Reduction in sequencing costs and the unprecedented amount of data facilitated by NGS foretells access to a plethora of biological applications in many disciplines, and provides genetic resources essential for expanding understanding of comparative organismal biology and evolutionary history. Here we generated comparative transcriptomic data for ten non-model invertebrates in multiple phyla (Annelida, Arthropoda, Mollusca, Nemertea, and Porifera) using the Illumina sequencing platform, and produced a tractable catalogue of raw contig sequences and annotated genes for application in phylogenetic analysis, gene expression profiling, and/or developmental analysis. The identity of the lineage and genomic resources previously available for each phylum did not affect metrics of assembly quality. Gene Ontology assignments indicated that no functional gene category was absent or insufficiently sampled in any of the transcriptomes, corroborating the consistency of our pipelines with regard to sequencing and depth of annotation. Finally, we found that our datasets are a useful resource for paralogue detection.


Sample collection

We collected tissue samples from 10 invertebrate species, belonging to five phyla, Annelida (including Sipuncula), Arthropoda, Mollusca, Nemertea, and Porifera, (Figure1), which include members of several major animal clades[82]. Collecting information is provided in Table1.

Sample preparation

For sponge and earthworm samples, in order to avoid contaminations from epibionts, tissues were carefully cleaned (and the gut removed in the earthworm) using a stereomicroscope. Tissue excisions were always performed with sterilized razor blades rinsed in RNAseZap® (Ambion, Texas, US). All cleaning procedures were operated as quickly as possible to avoid RNA degeneration in an RNAse-free and cold environment (in dishes kept on ice, for example).
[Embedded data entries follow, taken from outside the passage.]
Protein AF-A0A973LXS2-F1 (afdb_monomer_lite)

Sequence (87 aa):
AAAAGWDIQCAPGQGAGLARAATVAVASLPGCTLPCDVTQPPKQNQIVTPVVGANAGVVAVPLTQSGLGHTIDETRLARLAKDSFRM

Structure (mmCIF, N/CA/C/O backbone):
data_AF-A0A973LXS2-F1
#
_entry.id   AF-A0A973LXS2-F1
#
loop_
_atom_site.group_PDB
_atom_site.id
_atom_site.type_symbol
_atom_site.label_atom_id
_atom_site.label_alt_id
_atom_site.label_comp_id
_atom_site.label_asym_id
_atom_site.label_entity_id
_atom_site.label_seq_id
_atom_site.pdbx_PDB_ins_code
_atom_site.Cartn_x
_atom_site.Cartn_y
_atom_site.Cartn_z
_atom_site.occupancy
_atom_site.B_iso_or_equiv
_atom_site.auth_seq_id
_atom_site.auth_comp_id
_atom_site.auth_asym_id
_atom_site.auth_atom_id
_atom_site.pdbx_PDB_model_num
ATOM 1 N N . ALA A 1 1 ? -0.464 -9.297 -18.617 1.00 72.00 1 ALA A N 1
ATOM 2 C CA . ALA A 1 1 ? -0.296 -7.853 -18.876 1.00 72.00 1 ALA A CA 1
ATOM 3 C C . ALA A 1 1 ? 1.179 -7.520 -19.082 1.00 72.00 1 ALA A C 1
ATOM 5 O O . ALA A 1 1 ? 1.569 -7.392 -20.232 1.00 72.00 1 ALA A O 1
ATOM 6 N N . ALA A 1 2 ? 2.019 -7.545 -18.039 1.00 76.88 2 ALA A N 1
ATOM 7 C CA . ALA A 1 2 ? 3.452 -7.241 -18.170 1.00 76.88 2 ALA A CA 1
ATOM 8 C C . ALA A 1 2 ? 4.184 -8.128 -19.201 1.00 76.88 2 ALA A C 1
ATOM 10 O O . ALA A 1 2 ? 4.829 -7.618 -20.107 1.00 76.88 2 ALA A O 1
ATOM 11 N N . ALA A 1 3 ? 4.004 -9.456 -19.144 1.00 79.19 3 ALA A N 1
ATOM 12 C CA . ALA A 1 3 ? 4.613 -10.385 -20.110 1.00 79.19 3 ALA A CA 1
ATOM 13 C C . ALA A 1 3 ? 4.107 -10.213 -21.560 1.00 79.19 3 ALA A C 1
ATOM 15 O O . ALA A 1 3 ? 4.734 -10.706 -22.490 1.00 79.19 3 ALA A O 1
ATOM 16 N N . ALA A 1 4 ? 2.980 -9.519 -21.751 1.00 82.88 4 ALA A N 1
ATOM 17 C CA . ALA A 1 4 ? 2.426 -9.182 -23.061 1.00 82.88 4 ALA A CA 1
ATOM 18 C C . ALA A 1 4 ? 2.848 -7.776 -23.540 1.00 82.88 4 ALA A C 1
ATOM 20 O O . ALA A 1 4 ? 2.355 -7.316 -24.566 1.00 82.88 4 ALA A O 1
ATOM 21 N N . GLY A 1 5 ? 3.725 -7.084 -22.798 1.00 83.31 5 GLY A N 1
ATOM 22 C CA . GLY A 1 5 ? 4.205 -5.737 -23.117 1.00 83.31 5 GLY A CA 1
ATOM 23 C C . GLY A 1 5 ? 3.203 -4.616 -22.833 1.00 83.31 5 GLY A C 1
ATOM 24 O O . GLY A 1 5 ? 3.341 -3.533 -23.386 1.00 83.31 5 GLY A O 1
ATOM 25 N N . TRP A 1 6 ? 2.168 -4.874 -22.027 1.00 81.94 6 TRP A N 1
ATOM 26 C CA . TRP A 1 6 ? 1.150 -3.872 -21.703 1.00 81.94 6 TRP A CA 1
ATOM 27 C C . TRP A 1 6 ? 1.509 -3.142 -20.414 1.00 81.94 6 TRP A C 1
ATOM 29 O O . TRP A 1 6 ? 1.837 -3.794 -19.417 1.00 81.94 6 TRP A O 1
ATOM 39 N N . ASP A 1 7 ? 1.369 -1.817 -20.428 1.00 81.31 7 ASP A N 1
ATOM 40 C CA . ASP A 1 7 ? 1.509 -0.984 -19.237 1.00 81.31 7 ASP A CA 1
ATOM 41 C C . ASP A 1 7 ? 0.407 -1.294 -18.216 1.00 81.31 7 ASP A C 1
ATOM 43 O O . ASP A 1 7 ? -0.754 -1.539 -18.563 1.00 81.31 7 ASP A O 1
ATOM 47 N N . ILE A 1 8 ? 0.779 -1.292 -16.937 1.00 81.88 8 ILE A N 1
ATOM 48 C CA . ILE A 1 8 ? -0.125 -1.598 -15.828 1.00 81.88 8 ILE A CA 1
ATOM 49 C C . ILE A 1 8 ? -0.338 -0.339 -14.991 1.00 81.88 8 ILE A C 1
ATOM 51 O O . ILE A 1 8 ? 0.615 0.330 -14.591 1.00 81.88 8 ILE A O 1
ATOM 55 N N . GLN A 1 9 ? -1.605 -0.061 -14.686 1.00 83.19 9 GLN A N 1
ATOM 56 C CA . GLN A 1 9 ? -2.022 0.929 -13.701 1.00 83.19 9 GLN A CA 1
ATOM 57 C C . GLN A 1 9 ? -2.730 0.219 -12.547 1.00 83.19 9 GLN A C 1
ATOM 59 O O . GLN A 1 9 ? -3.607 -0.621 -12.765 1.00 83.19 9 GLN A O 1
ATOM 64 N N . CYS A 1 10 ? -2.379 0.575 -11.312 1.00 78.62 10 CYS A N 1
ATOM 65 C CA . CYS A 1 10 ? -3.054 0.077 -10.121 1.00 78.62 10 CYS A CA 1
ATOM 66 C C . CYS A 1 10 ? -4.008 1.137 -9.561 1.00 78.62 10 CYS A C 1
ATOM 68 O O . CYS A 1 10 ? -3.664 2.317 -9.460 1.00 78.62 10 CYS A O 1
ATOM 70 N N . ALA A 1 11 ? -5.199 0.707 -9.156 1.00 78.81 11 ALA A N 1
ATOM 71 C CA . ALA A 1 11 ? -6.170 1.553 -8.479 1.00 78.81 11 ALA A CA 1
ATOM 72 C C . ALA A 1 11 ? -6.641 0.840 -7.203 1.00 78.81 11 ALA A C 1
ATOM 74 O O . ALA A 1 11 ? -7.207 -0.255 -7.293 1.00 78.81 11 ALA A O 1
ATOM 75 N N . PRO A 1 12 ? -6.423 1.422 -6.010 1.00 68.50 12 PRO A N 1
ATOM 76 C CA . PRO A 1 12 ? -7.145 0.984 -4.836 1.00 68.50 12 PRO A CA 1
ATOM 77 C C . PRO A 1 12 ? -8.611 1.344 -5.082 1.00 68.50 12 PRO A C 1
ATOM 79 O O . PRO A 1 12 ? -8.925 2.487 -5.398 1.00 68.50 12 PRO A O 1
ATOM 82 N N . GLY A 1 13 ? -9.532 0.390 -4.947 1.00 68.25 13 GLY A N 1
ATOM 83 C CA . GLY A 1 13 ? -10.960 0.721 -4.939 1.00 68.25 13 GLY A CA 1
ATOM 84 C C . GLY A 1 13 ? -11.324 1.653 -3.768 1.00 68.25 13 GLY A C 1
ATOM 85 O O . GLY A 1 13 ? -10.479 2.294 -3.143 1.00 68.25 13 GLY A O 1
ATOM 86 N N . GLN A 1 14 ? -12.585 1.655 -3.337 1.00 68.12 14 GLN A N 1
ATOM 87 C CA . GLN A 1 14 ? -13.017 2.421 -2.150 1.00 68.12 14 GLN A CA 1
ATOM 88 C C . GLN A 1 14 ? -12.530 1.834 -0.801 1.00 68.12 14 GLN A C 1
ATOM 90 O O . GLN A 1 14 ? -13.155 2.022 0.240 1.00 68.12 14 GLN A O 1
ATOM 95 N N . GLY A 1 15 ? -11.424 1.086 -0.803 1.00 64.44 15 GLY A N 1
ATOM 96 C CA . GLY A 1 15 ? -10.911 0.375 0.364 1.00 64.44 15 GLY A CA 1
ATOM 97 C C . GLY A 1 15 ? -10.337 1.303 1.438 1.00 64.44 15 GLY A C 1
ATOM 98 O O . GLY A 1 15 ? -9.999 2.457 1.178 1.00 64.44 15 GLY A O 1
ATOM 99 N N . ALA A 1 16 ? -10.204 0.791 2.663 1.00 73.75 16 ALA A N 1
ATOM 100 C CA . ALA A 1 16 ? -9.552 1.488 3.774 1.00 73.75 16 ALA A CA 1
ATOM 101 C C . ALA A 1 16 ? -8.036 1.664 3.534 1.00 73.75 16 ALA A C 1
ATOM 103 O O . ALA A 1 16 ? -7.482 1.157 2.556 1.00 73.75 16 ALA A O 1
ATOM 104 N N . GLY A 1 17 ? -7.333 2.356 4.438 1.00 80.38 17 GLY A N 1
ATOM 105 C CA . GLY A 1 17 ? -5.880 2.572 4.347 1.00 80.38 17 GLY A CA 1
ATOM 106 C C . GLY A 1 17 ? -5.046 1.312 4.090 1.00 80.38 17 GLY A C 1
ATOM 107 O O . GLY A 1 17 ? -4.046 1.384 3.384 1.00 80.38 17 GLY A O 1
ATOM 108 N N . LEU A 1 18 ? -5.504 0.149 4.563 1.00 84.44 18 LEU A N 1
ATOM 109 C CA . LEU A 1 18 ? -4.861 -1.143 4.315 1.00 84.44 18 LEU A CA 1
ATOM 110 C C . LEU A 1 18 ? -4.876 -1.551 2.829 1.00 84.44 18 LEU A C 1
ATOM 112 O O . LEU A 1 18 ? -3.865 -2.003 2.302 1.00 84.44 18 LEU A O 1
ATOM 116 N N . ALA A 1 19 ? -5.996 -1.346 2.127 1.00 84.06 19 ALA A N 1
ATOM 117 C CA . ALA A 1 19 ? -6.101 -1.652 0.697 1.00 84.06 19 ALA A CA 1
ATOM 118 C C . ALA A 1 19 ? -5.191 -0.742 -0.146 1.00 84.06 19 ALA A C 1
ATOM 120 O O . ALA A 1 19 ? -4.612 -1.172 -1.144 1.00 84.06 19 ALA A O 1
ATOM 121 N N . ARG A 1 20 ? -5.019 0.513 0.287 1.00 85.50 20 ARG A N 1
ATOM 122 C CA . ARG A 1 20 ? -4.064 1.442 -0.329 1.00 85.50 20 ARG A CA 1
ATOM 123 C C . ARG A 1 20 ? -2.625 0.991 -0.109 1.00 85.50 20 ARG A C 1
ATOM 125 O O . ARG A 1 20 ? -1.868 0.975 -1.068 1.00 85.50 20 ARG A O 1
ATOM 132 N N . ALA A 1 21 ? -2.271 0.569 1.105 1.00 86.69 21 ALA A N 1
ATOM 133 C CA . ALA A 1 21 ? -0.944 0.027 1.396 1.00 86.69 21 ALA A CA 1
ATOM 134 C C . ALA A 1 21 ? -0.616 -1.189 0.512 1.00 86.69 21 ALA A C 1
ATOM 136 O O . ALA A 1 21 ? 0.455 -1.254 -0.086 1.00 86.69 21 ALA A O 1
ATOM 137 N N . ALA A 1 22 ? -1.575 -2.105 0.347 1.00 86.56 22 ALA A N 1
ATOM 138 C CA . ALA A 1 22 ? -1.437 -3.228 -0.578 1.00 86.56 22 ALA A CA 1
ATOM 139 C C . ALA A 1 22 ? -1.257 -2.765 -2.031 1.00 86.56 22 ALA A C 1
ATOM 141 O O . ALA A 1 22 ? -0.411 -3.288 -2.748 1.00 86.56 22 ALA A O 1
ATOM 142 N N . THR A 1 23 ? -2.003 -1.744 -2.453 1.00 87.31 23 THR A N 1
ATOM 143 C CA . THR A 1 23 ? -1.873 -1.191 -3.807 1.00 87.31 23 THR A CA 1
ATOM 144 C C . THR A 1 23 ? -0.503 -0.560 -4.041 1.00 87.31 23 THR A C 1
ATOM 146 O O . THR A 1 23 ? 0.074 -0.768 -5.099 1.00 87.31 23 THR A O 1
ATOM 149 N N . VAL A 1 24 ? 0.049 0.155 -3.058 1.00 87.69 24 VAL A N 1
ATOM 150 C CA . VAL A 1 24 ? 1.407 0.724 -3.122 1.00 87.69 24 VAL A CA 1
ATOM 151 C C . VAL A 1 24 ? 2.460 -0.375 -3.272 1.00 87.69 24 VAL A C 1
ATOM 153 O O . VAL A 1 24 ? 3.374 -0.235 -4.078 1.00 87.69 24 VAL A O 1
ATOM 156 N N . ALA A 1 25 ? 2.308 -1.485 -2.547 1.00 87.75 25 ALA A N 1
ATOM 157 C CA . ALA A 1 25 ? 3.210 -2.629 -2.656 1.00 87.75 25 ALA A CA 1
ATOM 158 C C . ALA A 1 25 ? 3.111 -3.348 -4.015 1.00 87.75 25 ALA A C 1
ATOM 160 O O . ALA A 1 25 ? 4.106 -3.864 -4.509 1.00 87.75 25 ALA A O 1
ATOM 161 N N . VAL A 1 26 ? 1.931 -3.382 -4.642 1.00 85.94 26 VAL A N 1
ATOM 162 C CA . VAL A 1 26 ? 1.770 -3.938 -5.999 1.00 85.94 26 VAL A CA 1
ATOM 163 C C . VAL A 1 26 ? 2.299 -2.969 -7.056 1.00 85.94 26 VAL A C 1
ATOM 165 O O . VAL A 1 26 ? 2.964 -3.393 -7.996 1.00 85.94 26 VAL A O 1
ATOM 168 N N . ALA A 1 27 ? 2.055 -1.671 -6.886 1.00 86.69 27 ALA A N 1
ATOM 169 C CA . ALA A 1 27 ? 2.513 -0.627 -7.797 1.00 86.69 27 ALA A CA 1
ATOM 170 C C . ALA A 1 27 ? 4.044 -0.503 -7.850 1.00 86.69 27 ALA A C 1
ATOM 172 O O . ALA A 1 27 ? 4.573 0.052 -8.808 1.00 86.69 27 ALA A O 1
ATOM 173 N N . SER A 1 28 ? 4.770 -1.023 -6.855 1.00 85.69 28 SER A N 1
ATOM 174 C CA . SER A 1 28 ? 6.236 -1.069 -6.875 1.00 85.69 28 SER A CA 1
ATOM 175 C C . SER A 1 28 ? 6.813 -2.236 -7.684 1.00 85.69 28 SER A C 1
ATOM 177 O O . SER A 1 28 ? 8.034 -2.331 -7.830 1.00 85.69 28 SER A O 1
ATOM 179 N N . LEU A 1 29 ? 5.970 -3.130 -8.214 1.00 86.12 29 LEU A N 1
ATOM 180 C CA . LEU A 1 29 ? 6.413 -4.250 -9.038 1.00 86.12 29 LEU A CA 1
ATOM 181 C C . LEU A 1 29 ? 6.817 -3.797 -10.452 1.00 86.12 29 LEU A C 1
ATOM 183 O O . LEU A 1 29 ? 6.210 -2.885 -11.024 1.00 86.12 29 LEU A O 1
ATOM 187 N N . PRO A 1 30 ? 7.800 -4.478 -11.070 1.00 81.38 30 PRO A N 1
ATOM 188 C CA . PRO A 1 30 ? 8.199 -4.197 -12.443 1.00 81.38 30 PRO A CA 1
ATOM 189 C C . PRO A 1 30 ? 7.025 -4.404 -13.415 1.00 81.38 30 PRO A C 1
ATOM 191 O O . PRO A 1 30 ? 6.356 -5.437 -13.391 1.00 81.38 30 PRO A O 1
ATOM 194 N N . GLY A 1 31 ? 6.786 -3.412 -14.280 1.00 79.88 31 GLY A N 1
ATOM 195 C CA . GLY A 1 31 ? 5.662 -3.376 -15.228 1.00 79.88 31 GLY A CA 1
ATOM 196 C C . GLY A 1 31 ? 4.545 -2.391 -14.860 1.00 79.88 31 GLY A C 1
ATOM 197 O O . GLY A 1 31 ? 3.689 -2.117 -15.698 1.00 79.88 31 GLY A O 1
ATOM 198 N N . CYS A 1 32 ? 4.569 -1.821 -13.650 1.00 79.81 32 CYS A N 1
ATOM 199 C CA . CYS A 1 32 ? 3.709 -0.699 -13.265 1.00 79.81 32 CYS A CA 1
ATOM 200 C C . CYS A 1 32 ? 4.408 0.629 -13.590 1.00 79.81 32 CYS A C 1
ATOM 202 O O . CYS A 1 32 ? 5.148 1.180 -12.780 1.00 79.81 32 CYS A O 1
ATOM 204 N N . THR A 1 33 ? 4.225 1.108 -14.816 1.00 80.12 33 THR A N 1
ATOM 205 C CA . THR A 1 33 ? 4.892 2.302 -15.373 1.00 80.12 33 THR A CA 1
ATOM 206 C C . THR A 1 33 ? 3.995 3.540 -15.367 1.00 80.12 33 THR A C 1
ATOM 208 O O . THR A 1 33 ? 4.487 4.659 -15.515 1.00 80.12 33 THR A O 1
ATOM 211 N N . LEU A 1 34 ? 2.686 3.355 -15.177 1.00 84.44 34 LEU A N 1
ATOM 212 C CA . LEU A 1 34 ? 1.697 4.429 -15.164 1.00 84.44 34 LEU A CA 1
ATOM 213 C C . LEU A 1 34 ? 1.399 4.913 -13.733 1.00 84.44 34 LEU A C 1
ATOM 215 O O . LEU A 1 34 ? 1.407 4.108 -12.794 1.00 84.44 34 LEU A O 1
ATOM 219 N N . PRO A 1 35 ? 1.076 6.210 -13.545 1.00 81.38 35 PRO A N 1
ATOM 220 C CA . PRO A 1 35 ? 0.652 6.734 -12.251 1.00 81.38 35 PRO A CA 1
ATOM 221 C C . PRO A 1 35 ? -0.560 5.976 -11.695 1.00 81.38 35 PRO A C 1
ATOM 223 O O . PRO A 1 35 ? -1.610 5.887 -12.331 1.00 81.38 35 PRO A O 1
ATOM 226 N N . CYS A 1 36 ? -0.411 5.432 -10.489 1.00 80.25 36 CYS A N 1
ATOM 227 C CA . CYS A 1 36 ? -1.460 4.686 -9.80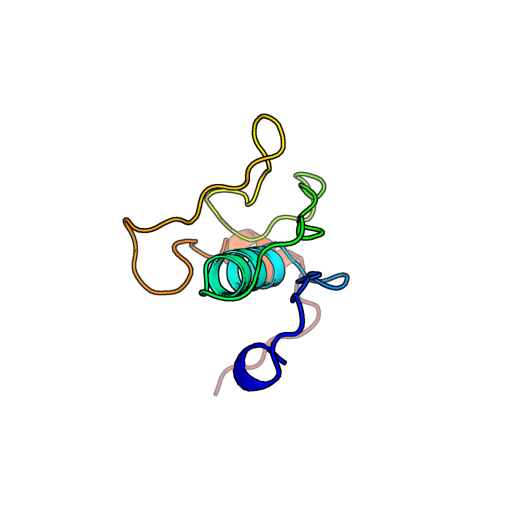0 1.00 80.25 36 CYS A CA 1
ATOM 228 C C . CYS A 1 36 ? -2.372 5.625 -8.995 1.00 80.25 36 CYS A C 1
ATOM 230 O O . CYS A 1 36 ? -1.909 6.623 -8.443 1.00 80.25 36 CYS A O 1
ATOM 232 N N . ASP A 1 37 ? -3.659 5.288 -8.876 1.00 78.75 37 ASP A N 1
ATOM 233 C CA . ASP A 1 37 ? -4.670 6.138 -8.222 1.00 78.75 37 ASP A CA 1
ATOM 234 C C . ASP A 1 37 ? -4.641 6.021 -6.685 1.00 78.75 37 ASP A C 1
ATOM 236 O O . ASP A 1 37 ? -5.600 5.625 -6.026 1.00 78.75 37 ASP A O 1
ATOM 240 N N . VAL A 1 38 ? -3.496 6.312 -6.071 1.00 74.56 38 VAL A N 1
ATOM 241 C CA . VAL A 1 38 ? -3.339 6.245 -4.613 1.00 74.56 38 VAL A CA 1
ATOM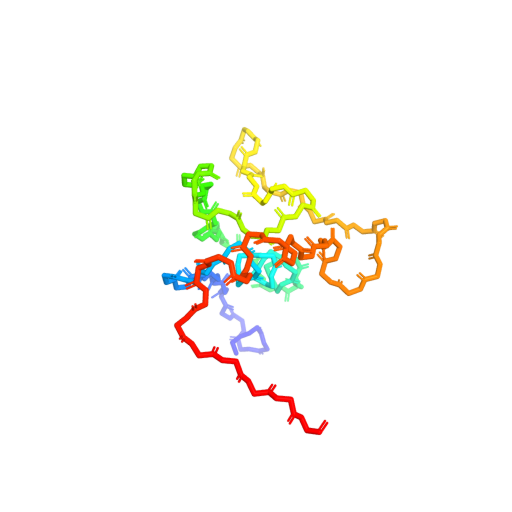 242 C C . VAL A 1 38 ? -3.539 7.633 -4.014 1.00 74.56 38 VAL A C 1
ATOM 244 O O . VAL A 1 38 ? -2.594 8.370 -3.738 1.00 74.56 38 VAL A O 1
ATOM 247 N N . THR A 1 39 ? -4.799 7.994 -3.787 1.00 73.25 39 THR A N 1
ATOM 248 C CA . THR A 1 39 ? -5.146 9.246 -3.104 1.00 73.25 39 THR A CA 1
ATOM 249 C C . THR A 1 39 ? -5.009 9.121 -1.589 1.00 73.25 39 THR A C 1
ATOM 251 O O . THR A 1 39 ? -5.343 8.089 -0.996 1.00 73.25 39 THR A O 1
ATOM 254 N N . GLN A 1 40 ? -4.545 10.198 -0.944 1.00 71.56 40 GLN A N 1
ATOM 255 C CA . GLN A 1 40 ? -4.542 10.294 0.514 1.00 71.56 40 GLN A CA 1
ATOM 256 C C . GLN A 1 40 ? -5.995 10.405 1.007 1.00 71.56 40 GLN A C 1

Preservation of tissues was performed soon after the animals were collected, usually 1 to 5 hours later depending on the time required for cleaning samples. Tissues were cut into pieces from 0.25 cm to 0.5 cm in thickness, except for tissues of C. hongkongiensis, which were not chopped due to small size. Usually, between 20 to 80 mg of tissue were placed in each eppendorf tube for subsequent processing. Tissue samples were either flash-frozen in liquid nitrogen and immediately stored at −80°C; or they were immersed in at least 10 volumes of RNAlater® at 4°C for 1 hour, incubated overnight at −20°C, and subsequently stored in the same buffer at −80°C until RNA was extracted (sometimes samples placed in RNAlater were transported back to the lab at room temperature, and then stored at −80°C).

mRNA extractions

Two different methods of RNA extraction were used: 1) total RNA extraction followed by mRNA purification for nemerteans, molluscs, annelids, and arthropods, and 2) direct mRNA extraction for sponges. Protocols used for both extraction types are available elsewhere[83].
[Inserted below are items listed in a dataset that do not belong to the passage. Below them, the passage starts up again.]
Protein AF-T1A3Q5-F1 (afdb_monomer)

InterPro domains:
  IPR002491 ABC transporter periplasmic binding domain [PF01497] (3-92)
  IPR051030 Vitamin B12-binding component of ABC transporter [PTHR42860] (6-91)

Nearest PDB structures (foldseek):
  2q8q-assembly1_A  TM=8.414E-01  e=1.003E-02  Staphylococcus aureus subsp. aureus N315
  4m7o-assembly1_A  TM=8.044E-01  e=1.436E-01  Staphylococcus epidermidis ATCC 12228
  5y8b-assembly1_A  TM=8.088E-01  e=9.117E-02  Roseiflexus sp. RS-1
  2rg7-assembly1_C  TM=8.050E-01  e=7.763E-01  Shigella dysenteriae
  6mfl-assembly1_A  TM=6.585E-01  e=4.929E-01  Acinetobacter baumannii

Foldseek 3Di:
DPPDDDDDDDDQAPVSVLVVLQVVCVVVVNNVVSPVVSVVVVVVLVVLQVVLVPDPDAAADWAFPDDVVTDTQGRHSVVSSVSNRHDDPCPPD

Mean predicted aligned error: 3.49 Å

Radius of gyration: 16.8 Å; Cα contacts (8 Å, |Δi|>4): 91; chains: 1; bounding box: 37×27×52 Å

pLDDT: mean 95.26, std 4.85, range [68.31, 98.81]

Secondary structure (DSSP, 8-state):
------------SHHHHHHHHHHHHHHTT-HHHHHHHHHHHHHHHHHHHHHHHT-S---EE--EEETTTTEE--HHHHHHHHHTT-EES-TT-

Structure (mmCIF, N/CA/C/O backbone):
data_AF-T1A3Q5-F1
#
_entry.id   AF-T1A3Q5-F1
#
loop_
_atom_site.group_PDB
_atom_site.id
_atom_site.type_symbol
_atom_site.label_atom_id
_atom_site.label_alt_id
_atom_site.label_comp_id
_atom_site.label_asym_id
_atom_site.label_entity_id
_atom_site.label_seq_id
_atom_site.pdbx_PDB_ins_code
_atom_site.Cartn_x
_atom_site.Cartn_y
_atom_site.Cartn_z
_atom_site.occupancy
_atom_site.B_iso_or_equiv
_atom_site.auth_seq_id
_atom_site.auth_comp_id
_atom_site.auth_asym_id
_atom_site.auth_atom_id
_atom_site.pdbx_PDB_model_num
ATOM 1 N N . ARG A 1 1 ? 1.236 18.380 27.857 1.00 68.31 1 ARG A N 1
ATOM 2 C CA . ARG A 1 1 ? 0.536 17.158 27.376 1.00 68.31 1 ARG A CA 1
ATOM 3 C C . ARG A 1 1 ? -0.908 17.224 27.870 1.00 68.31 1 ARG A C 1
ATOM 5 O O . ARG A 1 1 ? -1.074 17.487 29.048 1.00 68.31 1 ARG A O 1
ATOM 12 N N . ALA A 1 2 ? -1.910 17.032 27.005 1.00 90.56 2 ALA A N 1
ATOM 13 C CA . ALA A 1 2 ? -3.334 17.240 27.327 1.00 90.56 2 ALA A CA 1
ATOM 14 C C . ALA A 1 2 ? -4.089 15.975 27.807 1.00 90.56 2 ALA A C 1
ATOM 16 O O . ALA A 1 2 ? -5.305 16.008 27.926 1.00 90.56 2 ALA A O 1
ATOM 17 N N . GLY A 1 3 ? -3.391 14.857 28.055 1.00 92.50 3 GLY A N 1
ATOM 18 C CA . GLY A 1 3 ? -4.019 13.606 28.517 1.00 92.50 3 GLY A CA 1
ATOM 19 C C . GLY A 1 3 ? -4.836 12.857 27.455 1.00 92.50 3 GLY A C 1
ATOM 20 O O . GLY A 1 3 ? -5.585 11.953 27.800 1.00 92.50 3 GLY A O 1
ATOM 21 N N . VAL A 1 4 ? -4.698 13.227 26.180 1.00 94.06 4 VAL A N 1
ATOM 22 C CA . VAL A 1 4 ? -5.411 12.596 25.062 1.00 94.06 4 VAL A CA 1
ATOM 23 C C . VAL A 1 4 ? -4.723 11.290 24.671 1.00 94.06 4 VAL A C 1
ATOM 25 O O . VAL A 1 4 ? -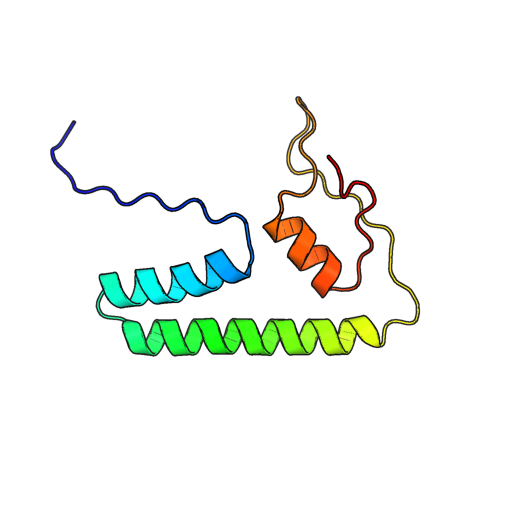3.493 11.236 24.590 1.00 94.06 4 VAL A O 1
ATOM 28 N N . GLU A 1 5 ? -5.518 10.252 24.421 1.00 91.75 5 GLU A N 1
ATOM 29 C CA . GLU A 1 5 ? -5.041 8.987 23.867 1.00 91.75 5 GLU A CA 1
ATOM 30 C C . GLU A 1 5 ? -4.546 9.188 22.428 1.00 91.75 5 GLU A C 1
ATOM 32 O O . GLU A 1 5 ? -5.217 9.808 21.605 1.00 91.75 5 GLU A O 1
ATOM 37 N N . VAL A 1 6 ? -3.357 8.666 22.121 1.00 92.25 6 VAL A N 1
ATOM 38 C CA . VAL A 1 6 ? -2.741 8.783 20.796 1.00 92.25 6 VAL A CA 1
ATOM 39 C C . VAL A 1 6 ? -2.316 7.403 20.323 1.00 92.25 6 VAL A C 1
ATOM 41 O O . VAL A 1 6 ? -1.510 6.739 20.973 1.00 92.25 6 VAL A O 1
ATOM 44 N N . TRP A 1 7 ? -2.820 7.012 19.157 1.00 91.06 7 TRP A N 1
ATOM 45 C CA . TRP A 1 7 ? -2.398 5.815 18.439 1.00 91.06 7 TRP A CA 1
ATOM 46 C C . TRP A 1 7 ? -1.520 6.217 17.256 1.00 91.06 7 TRP A C 1
ATOM 48 O O . TRP A 1 7 ? -1.922 7.034 16.430 1.00 91.06 7 TRP A O 1
ATOM 58 N N . ILE A 1 8 ? -0.316 5.648 17.180 1.00 92.50 8 ILE A N 1
ATOM 59 C CA . ILE A 1 8 ? 0.633 5.884 16.087 1.00 92.50 8 ILE A CA 1
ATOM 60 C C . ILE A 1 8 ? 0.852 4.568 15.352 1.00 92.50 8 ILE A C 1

Quantity and quality control of mRNA

Quantity and quality (purity and integrity) of mRNA were assessed by three different methods. We measured the absorbance at different wavelengths using a NanoDrop ND-1000 UV spectrophotometer (Thermo Fisher Scientific, Wilmington, Massachusetts, USA). Quantity of mRNA was also assessed with the fluorometric quantitation performed by the QubiT® Fluoremeter (Invitrogen, California, USA). Also, capillary electrophoresis in an RNA Pico 6000 chip was performed using an Agilent Bioanalyzer 2100 System with the “mRNA pico Series II” assay (Agilent Technologies, California, USA). Integrity of mRNA was estimated by the electropherogram profile and lack of rRNA contamination (based on rRNA peaks for 18S and 28S rRNA given by the Bioanalyzer software).

Next-generation sequencing

Next-generation sequencing was performed using the Illumina GAII platform (Illumina, Inc., San Diego, California, USA) at the FAS Center for Systems Biology at Harvard University. mRNA concentrations between 11.5 and 77.4 ng/μL (Additional file1) were used for cDNA synthesis, which was performed following methods published elsewhere[83]. cDNA was ligated to homemade adapters (designed by Steve Vollmer, personal communication) in Petrosia ficiformis (5-ACA CTC TTT CCC TAC ACG ACG CTC TTC CGA TCT GGT T-3') and in Crella elegans ( 5-ACA CTC TTT CCC TAC ACG ACG CTC TTC CGA TCT CAG T-3') whereas ds cDNA was ligated to Illumina adapters in the rest of species. Size-selected cDNA fragments of around 300 bp (Additional file1) excised from a 2% agarose gel were amplified using Illumina PCR Primers for Paired-End reads (Illumina, Inc.) and 18 cycles of the PCR program 98°C-30 s, 98°C-10 s, 65°C-30 s, 72°C-30 s, followed by an extension step of 5 min at 72°C.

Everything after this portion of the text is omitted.